**GOAL OF THE EXERCISE**
Work through the records that follow and return each line containing the word "terminal".

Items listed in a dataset
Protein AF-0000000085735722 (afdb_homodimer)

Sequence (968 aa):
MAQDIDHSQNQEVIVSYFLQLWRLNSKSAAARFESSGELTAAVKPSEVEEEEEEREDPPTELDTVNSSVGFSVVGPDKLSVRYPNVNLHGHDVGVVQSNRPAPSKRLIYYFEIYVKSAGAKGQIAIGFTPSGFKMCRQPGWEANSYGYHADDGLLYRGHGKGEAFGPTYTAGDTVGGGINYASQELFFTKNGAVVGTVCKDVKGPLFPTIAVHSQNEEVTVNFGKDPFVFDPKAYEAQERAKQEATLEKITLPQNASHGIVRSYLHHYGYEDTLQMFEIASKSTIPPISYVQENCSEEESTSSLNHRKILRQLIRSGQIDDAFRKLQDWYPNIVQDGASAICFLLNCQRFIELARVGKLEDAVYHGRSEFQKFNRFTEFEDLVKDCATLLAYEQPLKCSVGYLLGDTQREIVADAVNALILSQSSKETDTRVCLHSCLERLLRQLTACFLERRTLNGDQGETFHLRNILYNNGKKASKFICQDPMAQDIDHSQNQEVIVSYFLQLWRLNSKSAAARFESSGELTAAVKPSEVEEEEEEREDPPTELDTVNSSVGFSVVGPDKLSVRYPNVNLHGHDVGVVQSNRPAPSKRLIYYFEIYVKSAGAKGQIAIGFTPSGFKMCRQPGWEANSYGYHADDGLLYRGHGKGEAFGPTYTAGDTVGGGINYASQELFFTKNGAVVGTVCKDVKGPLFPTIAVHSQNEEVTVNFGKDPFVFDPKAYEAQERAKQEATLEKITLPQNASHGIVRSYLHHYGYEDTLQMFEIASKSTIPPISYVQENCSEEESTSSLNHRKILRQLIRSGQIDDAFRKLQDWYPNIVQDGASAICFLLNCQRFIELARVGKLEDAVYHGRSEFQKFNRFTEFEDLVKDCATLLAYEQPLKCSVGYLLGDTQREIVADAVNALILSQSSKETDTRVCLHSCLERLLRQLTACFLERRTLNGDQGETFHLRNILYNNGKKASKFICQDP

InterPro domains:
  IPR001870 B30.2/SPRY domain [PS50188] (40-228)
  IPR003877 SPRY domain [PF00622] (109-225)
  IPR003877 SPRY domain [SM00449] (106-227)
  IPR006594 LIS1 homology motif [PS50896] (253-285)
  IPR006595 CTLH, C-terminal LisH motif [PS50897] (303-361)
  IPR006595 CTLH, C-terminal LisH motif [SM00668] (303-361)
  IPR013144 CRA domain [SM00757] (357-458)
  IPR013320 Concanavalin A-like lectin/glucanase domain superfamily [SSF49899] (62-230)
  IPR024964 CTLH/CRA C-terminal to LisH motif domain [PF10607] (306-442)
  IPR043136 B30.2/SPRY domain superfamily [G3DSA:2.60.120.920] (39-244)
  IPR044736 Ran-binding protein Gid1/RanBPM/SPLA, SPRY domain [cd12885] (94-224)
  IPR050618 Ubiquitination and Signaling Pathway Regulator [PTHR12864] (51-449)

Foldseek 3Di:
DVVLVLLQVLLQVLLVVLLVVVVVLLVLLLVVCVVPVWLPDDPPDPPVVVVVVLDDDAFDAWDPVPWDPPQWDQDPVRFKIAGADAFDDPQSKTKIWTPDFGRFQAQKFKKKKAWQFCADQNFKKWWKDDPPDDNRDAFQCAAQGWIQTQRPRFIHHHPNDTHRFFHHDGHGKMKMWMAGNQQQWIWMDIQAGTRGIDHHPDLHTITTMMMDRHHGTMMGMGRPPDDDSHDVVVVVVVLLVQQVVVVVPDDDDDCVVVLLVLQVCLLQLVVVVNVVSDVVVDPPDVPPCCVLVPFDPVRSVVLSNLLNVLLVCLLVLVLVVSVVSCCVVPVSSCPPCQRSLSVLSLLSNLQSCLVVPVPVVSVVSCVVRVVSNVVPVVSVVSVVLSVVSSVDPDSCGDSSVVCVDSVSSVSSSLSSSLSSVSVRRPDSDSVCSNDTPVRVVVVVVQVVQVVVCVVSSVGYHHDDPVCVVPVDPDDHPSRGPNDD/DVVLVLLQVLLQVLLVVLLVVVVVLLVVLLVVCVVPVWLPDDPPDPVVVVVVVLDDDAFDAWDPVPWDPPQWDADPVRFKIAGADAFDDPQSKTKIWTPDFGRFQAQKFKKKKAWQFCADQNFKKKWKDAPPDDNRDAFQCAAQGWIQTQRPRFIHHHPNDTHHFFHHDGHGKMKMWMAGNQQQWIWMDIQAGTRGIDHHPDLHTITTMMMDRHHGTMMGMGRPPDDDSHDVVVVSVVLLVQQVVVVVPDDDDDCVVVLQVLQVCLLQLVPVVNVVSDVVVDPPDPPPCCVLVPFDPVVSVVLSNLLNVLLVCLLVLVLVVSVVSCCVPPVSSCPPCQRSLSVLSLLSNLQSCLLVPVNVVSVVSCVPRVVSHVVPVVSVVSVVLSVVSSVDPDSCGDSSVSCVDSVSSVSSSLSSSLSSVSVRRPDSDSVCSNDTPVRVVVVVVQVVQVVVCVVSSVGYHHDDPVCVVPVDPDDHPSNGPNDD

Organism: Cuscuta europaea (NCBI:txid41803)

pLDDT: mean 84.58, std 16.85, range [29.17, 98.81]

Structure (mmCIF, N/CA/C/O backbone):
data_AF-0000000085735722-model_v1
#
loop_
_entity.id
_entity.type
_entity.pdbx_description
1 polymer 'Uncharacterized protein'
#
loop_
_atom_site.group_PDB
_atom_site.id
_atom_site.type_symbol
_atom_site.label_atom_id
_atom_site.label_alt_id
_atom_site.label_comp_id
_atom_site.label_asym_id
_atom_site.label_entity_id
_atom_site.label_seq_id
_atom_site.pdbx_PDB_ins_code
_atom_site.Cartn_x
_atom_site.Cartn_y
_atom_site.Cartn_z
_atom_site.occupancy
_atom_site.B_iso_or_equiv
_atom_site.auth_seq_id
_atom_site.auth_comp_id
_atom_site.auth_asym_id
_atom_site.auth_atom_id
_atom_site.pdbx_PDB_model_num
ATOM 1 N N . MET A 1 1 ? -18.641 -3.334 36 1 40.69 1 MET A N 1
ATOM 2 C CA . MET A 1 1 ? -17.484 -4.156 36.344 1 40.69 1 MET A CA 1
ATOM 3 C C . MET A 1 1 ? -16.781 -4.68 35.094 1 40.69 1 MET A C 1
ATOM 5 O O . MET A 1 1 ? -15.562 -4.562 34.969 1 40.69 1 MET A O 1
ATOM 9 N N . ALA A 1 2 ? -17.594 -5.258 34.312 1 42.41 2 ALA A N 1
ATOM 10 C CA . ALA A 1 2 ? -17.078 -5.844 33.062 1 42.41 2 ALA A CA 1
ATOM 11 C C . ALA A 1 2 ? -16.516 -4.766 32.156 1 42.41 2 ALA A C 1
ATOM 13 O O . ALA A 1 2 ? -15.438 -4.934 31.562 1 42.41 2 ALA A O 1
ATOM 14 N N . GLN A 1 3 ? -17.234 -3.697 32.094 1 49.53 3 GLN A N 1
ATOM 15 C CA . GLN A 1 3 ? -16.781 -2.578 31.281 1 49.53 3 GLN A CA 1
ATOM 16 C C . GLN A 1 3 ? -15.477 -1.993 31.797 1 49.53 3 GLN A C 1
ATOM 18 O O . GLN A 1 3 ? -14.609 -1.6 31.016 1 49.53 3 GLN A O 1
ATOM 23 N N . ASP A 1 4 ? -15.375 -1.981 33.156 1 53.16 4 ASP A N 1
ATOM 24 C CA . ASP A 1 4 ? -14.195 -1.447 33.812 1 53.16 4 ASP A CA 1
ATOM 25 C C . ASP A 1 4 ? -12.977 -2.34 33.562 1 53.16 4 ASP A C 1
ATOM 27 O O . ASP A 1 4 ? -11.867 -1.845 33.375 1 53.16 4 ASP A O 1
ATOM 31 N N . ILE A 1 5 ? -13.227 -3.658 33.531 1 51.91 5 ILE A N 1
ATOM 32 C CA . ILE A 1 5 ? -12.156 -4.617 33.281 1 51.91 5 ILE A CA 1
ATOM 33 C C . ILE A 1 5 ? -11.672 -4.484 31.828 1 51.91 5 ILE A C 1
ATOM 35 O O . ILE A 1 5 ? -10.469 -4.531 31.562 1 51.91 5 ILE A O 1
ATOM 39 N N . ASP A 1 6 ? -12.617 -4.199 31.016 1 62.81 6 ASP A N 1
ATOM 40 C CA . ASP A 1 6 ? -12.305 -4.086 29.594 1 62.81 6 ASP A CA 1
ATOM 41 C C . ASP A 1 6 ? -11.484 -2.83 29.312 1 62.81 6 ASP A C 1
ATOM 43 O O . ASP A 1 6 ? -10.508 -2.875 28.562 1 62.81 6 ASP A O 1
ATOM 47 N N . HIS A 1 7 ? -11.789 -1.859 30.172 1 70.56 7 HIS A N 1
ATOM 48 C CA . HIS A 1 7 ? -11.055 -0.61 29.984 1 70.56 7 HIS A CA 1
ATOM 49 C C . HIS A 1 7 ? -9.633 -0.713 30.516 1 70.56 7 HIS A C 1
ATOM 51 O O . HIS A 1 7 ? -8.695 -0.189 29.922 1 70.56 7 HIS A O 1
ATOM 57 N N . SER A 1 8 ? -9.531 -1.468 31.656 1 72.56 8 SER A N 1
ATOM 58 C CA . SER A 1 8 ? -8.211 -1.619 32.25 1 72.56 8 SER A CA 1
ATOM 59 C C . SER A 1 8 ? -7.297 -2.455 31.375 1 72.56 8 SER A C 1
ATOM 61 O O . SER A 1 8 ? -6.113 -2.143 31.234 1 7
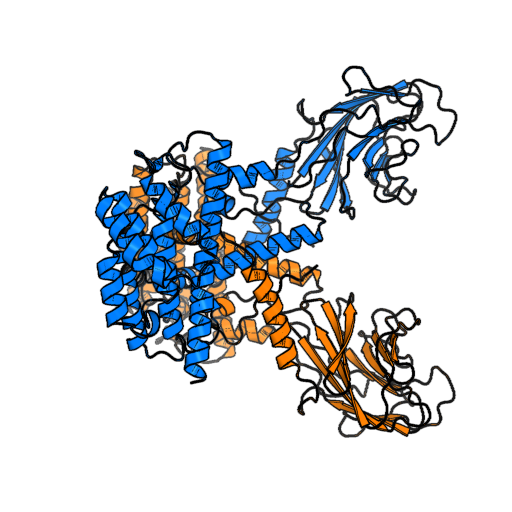2.56 8 SER A O 1
ATOM 63 N N . GLN A 1 9 ? -7.914 -3.457 30.828 1 76.81 9 GLN A N 1
ATOM 64 C CA . GLN A 1 9 ? -7.125 -4.309 29.938 1 76.81 9 GLN A CA 1
ATOM 65 C C . GLN A 1 9 ? -6.699 -3.557 28.688 1 76.81 9 GLN A C 1
ATOM 67 O O . GLN A 1 9 ? -5.562 -3.697 28.219 1 76.81 9 GLN A O 1
ATOM 72 N N . ASN A 1 10 ? -7.551 -2.707 28.266 1 81.31 10 ASN A N 1
ATOM 73 C CA . ASN A 1 10 ? -7.25 -1.916 27.078 1 81.31 10 ASN A CA 1
ATOM 74 C C . ASN A 1 10 ? -6.137 -0.906 27.344 1 81.31 10 ASN A C 1
ATOM 76 O O . ASN A 1 10 ? -5.266 -0.702 26.5 1 81.31 10 ASN A O 1
ATOM 80 N N . GLN A 1 11 ? -6.164 -0.405 28.578 1 84.19 11 GLN A N 1
ATOM 81 C CA . GLN A 1 11 ? -5.156 0.584 28.953 1 84.19 11 GLN A CA 1
ATOM 82 C C . GLN A 1 11 ? -3.77 -0.048 29.031 1 84.19 11 GLN A C 1
ATOM 84 O O . GLN A 1 11 ? -2.787 0.541 28.578 1 84.19 11 GLN A O 1
ATOM 89 N N . GLU A 1 12 ? -3.809 -1.236 29.516 1 84 12 GLU A N 1
ATOM 90 C CA . GLU A 1 12 ? -2.529 -1.927 29.641 1 84 12 GLU A CA 1
ATOM 91 C C . GLU A 1 12 ? -1.946 -2.275 28.281 1 84 12 GLU A C 1
ATOM 93 O O . GLU A 1 12 ? -0.735 -2.182 28.062 1 84 12 GLU A O 1
ATOM 98 N N . VAL A 1 13 ? -2.844 -2.639 27.438 1 86.19 13 VAL A N 1
ATOM 99 C CA . VAL A 1 13 ? -2.402 -3.004 26.094 1 86.19 13 VAL A CA 1
ATOM 100 C C . VAL A 1 13 ? -1.842 -1.774 25.375 1 86.19 13 VAL A C 1
ATOM 102 O O . VAL A 1 13 ? -0.807 -1.854 24.703 1 86.19 13 VAL A O 1
ATOM 105 N N . ILE A 1 14 ? -2.408 -0.663 25.578 1 90 14 ILE A N 1
ATOM 106 C CA . ILE A 1 14 ? -2.01 0.574 24.906 1 90 14 ILE A CA 1
ATOM 107 C C . ILE A 1 14 ? -0.636 1.011 25.422 1 90 14 ILE A C 1
ATOM 109 O O . ILE A 1 14 ? 0.264 1.288 24.625 1 90 14 ILE A O 1
ATOM 113 N N . VAL A 1 15 ? -0.461 1.042 26.672 1 90.94 15 VAL A N 1
ATOM 114 C CA . VAL A 1 15 ? 0.791 1.55 27.234 1 90.94 15 VAL A CA 1
ATOM 115 C C . VAL A 1 15 ? 1.917 0.554 26.953 1 90.94 15 VAL A C 1
ATOM 117 O O . VAL A 1 15 ? 3.062 0.95 26.734 1 90.94 15 VAL A O 1
ATOM 120 N N . SER A 1 16 ? 1.541 -0.741 26.969 1 89.31 16 SER A N 1
ATOM 121 C CA . SER A 1 16 ? 2.537 -1.759 26.656 1 89.31 16 SER A CA 1
ATOM 122 C C . SER A 1 16 ? 3.121 -1.54 25.266 1 89.31 16 SER A C 1
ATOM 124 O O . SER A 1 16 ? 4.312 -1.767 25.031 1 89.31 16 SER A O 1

**FINISHED TASK**
  IPR006595 CTLH, C-terminal LisH motif [PS50897] (303-361)
  IPR006595 CTLH, C-terminal LisH motif [SM00668] (303-361)
  IPR024964 CTLH/CRA C-terminal to LisH motif domain [PF10607] (306-442)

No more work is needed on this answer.